Book Read Free

The Silent Deep

Page 78

by James Jinks


  Courageous continued to track the Victor, and the next day closed yet again to conduct another simulated Mark 24 Tigerfish attack. Northwood then instructed the submarine to break off the trail and conduct surveillance of the Soviet research ship Boris Davidov, which was suspected of conducting special operations 180 miles to the north of Courageous’s position. When Courageous arrived the next day it closed the research ship and carried out visual surveillance. There was no unusual activity.
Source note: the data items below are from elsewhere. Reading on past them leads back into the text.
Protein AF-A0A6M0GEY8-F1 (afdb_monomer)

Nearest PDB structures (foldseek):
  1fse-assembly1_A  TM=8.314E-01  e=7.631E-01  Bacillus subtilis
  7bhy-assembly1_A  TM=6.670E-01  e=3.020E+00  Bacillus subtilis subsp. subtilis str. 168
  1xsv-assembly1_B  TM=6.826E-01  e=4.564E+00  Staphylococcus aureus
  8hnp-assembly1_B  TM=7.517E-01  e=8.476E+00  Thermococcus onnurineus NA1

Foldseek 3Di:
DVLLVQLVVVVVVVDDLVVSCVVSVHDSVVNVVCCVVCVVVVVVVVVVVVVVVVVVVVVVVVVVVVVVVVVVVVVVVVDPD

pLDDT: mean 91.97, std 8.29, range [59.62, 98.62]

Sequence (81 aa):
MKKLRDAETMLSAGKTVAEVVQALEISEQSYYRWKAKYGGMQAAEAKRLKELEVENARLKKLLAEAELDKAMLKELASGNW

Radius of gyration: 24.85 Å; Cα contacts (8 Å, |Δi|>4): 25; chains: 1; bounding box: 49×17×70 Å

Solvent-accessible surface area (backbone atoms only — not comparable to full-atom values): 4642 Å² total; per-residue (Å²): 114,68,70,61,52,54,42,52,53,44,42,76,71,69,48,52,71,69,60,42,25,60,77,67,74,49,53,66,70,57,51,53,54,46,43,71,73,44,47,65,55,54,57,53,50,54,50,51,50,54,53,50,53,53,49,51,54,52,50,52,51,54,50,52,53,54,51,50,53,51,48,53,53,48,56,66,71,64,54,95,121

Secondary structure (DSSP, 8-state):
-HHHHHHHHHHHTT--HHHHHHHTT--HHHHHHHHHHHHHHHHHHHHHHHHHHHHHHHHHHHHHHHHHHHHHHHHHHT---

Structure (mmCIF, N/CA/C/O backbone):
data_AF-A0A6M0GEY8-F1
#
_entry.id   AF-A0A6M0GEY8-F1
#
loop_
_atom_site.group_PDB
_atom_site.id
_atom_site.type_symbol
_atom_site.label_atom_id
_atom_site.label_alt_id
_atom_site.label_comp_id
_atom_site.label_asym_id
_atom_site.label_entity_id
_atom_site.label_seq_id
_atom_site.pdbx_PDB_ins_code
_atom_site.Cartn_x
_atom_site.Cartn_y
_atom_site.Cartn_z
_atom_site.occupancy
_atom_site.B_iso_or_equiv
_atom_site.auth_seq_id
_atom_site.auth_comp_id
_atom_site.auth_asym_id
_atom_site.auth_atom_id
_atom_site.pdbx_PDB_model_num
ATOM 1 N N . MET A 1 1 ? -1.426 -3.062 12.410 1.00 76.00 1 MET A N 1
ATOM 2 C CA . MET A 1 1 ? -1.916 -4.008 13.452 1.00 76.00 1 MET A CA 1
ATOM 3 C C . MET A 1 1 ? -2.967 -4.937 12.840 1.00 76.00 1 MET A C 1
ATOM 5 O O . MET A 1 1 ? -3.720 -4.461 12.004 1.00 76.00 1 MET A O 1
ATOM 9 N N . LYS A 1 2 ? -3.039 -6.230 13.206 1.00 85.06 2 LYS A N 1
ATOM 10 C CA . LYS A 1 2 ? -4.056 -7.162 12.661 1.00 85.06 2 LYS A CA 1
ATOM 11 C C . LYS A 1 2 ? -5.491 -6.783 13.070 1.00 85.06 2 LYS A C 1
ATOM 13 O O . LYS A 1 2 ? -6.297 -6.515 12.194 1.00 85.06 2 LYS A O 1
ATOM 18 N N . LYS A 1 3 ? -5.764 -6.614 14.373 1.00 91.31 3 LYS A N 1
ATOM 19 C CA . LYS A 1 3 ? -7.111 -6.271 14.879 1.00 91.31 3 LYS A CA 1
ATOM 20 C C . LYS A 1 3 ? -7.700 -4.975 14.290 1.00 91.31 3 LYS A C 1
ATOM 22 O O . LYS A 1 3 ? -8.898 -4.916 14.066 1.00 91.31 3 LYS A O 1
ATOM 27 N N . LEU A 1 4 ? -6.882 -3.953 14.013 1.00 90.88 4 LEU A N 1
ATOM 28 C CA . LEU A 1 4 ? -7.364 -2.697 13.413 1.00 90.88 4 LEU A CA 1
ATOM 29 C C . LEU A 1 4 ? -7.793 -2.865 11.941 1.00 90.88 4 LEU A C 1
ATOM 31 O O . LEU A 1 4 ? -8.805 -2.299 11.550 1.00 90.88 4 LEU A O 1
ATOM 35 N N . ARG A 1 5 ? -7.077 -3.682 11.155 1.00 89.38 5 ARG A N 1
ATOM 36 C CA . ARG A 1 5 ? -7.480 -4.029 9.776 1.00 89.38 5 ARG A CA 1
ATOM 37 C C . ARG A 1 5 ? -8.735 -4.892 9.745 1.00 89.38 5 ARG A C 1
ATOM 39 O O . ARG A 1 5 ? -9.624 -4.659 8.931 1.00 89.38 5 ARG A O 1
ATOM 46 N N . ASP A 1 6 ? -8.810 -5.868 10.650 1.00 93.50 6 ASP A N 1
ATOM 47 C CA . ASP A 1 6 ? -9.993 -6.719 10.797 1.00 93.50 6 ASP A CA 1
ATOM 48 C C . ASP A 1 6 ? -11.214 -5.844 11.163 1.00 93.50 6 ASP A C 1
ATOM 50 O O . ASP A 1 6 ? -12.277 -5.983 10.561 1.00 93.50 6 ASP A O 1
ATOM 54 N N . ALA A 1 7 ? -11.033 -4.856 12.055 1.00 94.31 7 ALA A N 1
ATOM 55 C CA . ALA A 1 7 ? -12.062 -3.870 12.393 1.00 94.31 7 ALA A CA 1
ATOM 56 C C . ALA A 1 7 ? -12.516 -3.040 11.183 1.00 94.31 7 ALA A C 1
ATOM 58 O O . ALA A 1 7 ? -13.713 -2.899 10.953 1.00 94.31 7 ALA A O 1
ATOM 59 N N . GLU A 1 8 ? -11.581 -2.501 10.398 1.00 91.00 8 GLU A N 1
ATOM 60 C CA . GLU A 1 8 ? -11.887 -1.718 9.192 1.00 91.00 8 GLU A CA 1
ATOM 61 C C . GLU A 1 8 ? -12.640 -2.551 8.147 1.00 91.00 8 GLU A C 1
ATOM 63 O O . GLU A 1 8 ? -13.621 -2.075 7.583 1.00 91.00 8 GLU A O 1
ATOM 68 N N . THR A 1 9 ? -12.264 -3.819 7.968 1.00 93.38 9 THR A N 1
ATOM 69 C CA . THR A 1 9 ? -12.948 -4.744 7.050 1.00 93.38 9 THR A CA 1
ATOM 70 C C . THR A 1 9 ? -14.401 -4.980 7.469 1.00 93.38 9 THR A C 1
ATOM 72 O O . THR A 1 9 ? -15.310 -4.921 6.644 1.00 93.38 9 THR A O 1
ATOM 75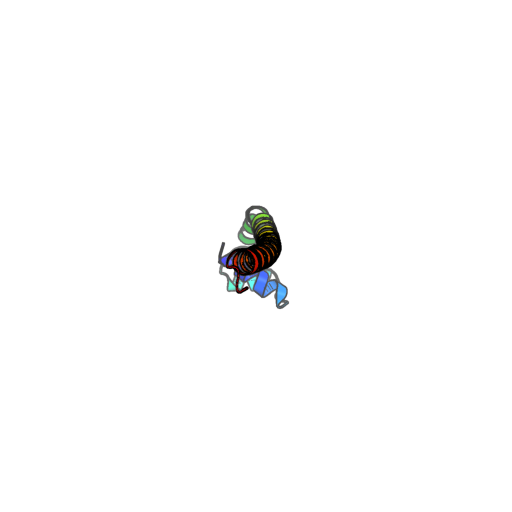 N N . MET A 1 10 ? -14.642 -5.211 8.763 1.00 95.88 10 MET A N 1
ATOM 76 C CA . MET A 1 10 ? -15.988 -5.416 9.307 1.00 95.88 10 MET A CA 1
ATOM 77 C C . MET A 1 10 ? -16.857 -4.156 9.196 1.00 95.88 10 MET A C 1
ATOM 79 O O . MET A 1 10 ? -18.037 -4.260 8.865 1.00 95.88 10 MET A O 1
ATOM 83 N N . LEU A 1 11 ? -16.273 -2.976 9.423 1.00 94.50 11 LEU A N 1
ATOM 84 C CA . LEU A 1 11 ? -16.955 -1.689 9.256 1.00 94.50 11 LEU A CA 1
ATOM 85 C C . LEU A 1 11 ? -17.306 -1.422 7.785 1.00 94.50 11 LEU A C 1
ATOM 87 O O . LEU A 1 11 ? -18.424 -1.008 7.491 1.00 94.50 11 LEU A O 1
ATOM 91 N N . SER A 1 12 ? -16.399 -1.711 6.847 1.00 92.94 12 SER A N 1
ATOM 92 C CA . SER A 1 12 ? -16.677 -1.618 5.405 1.00 92.94 12 SER A CA 1
ATOM 93 C C . SER A 1 12 ? -17.747 -2.609 4.937 1.00 92.94 12 SER A C 1
ATOM 95 O O . SER A 1 12 ? -18.437 -2.336 3.960 1.00 92.94 12 SER A O 1
ATOM 97 N N . ALA A 1 13 ? -17.923 -3.724 5.648 1.00 96.25 13 ALA A N 1
ATOM 98 C CA . ALA A 1 13 ? -19.012 -4.676 5.430 1.00 96.25 13 ALA A CA 1
ATOM 99 C C . ALA A 1 13 ? -20.349 -4.248 6.076 1.00 96.25 13 ALA A C 1
ATOM 101 O O . ALA A 1 13 ? -21.311 -5.013 6.043 1.00 96.25 13 ALA A O 1
ATOM 102 N N . GLY A 1 14 ? -20.423 -3.050 6.669 1.00 96.69 14 GLY A N 1
ATOM 103 C CA . GLY A 1 14 ? -21.652 -2.471 7.218 1.00 96.69 14 GLY A CA 1
ATOM 104 C C . GLY A 1 14 ? -21.916 -2.762 8.696 1.00 96.69 14 GLY A C 1
ATOM 105 O O . GLY A 1 14 ? -22.963 -2.364 9.200 1.00 96.69 14 GLY A O 1
ATOM 106 N N . LYS A 1 15 ? -20.993 -3.422 9.412 1.00 97.44 15 LYS A N 1
ATOM 107 C CA . LYS A 1 15 ? -21.135 -3.612 10.864 1.00 97.44 15 LYS A CA 1
ATOM 108 C C . LYS A 1 15 ? -20.959 -2.296 11.615 1.00 97.44 15 LYS A C 1
ATOM 110 O O . LYS A 1 15 ? -20.201 -1.420 11.205 1.00 97.44 15 LYS A O 1
ATOM 115 N N . THR A 1 16 ? -21.616 -2.186 12.759 1.00 97.50 16 THR A N 1
ATOM 116 C CA . THR A 1 16 ? -21.442 -1.084 13.707 1.00 97.50 16 THR A CA 1
ATOM 117 C C . THR A 1 16 ? -20.151 -1.240 14.513 1.00 97.50 16 THR A C 1
ATOM 119 O O . THR A 1 16 ? -19.610 -2.338 14.662 1.00 97.50 16 THR A O 1
ATOM 122 N N . VAL A 1 17 ? -19.657 -0.138 15.089 1.00 95.50 17 VAL A N 1
ATOM 123 C CA . VAL A 1 17 ? -18.474 -0.171 15.970 1.00 95.50 17 VAL A CA 1
ATOM 124 C C . VAL A 1 17 ? -18.699 -1.112 17.157 1.00 95.50 17 VAL A C 1
ATOM 126 O O . VAL A 1 17 ? -17.794 -1.873 17.484 1.00 95.50 17 VAL A O 1
ATOM 129 N N . ALA A 1 18 ? -19.902 -1.122 17.739 1.00 97.00 18 ALA A N 1
ATOM 130 C CA . ALA A 1 18 ? -20.259 -1.995 18.856 1.00 97.00 18 ALA A CA 1
ATOM 131 C C . ALA A 1 18 ? -20.096 -3.487 18.504 1.00 97.00 18 ALA A C 1
ATOM 133 O O . ALA A 1 18 ? -19.432 -4.233 19.224 1.00 97.00 18 ALA A O 1
ATOM 134 N N . GLU A 1 19 ? -20.622 -3.913 17.352 1.00 97.56 19 GLU A N 1
ATOM 135 C CA . GLU A 1 19 ? -20.489 -5.297 16.874 1.00 97.56 19 GLU A CA 1
ATOM 136 C C . GLU A 1 19 ? -19.031 -5.664 16.575 1.00 97.56 19 GLU A C 1
ATOM 138 O O . GLU A 1 19 ? -18.598 -6.791 16.822 1.00 97.56 19 GLU A O 1
ATOM 143 N N . VAL A 1 20 ? -18.258 -4.715 16.044 1.00 97.50 20 VAL A N 1
ATOM 144 C CA . VAL A 1 20 ? -16.839 -4.911 15.731 1.00 97.50 20 VAL A CA 1
ATOM 145 C C . VAL A 1 20 ? -16.019 -5.107 17.002 1.00 97.50 20 VAL A C 1
ATOM 147 O O . VAL A 1 20 ? -15.231 -6.047 17.082 1.00 97.50 20 VAL A O 1
ATOM 150 N N . VAL A 1 21 ? -16.184 -4.248 18.008 1.00 97.31 21 VAL A N 1
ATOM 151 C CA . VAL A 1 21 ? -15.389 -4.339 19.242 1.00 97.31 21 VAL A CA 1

The ship appeared to be conducting oceanographic research.187 Courageous moved away and attempted to locate a Yankee which had been detected by IUSS in the north Norwegian/Greenland Seas, but after searching for seven days in the vicinity of the Jan Mayen Polar and Eastern Front, abandoned the search in favour of a ‘Sierra’ class SSN which was also operating in the area. Although Courageous detected the Sierra, the Soviet submarine quickly moved away and into the Barents Sea. Courageous then attempted to intercept a possible Victor III transiting out of the Barents, but a noisy mechanical fault forced the British submarine to withdraw and return to Faslane to conduct repairs.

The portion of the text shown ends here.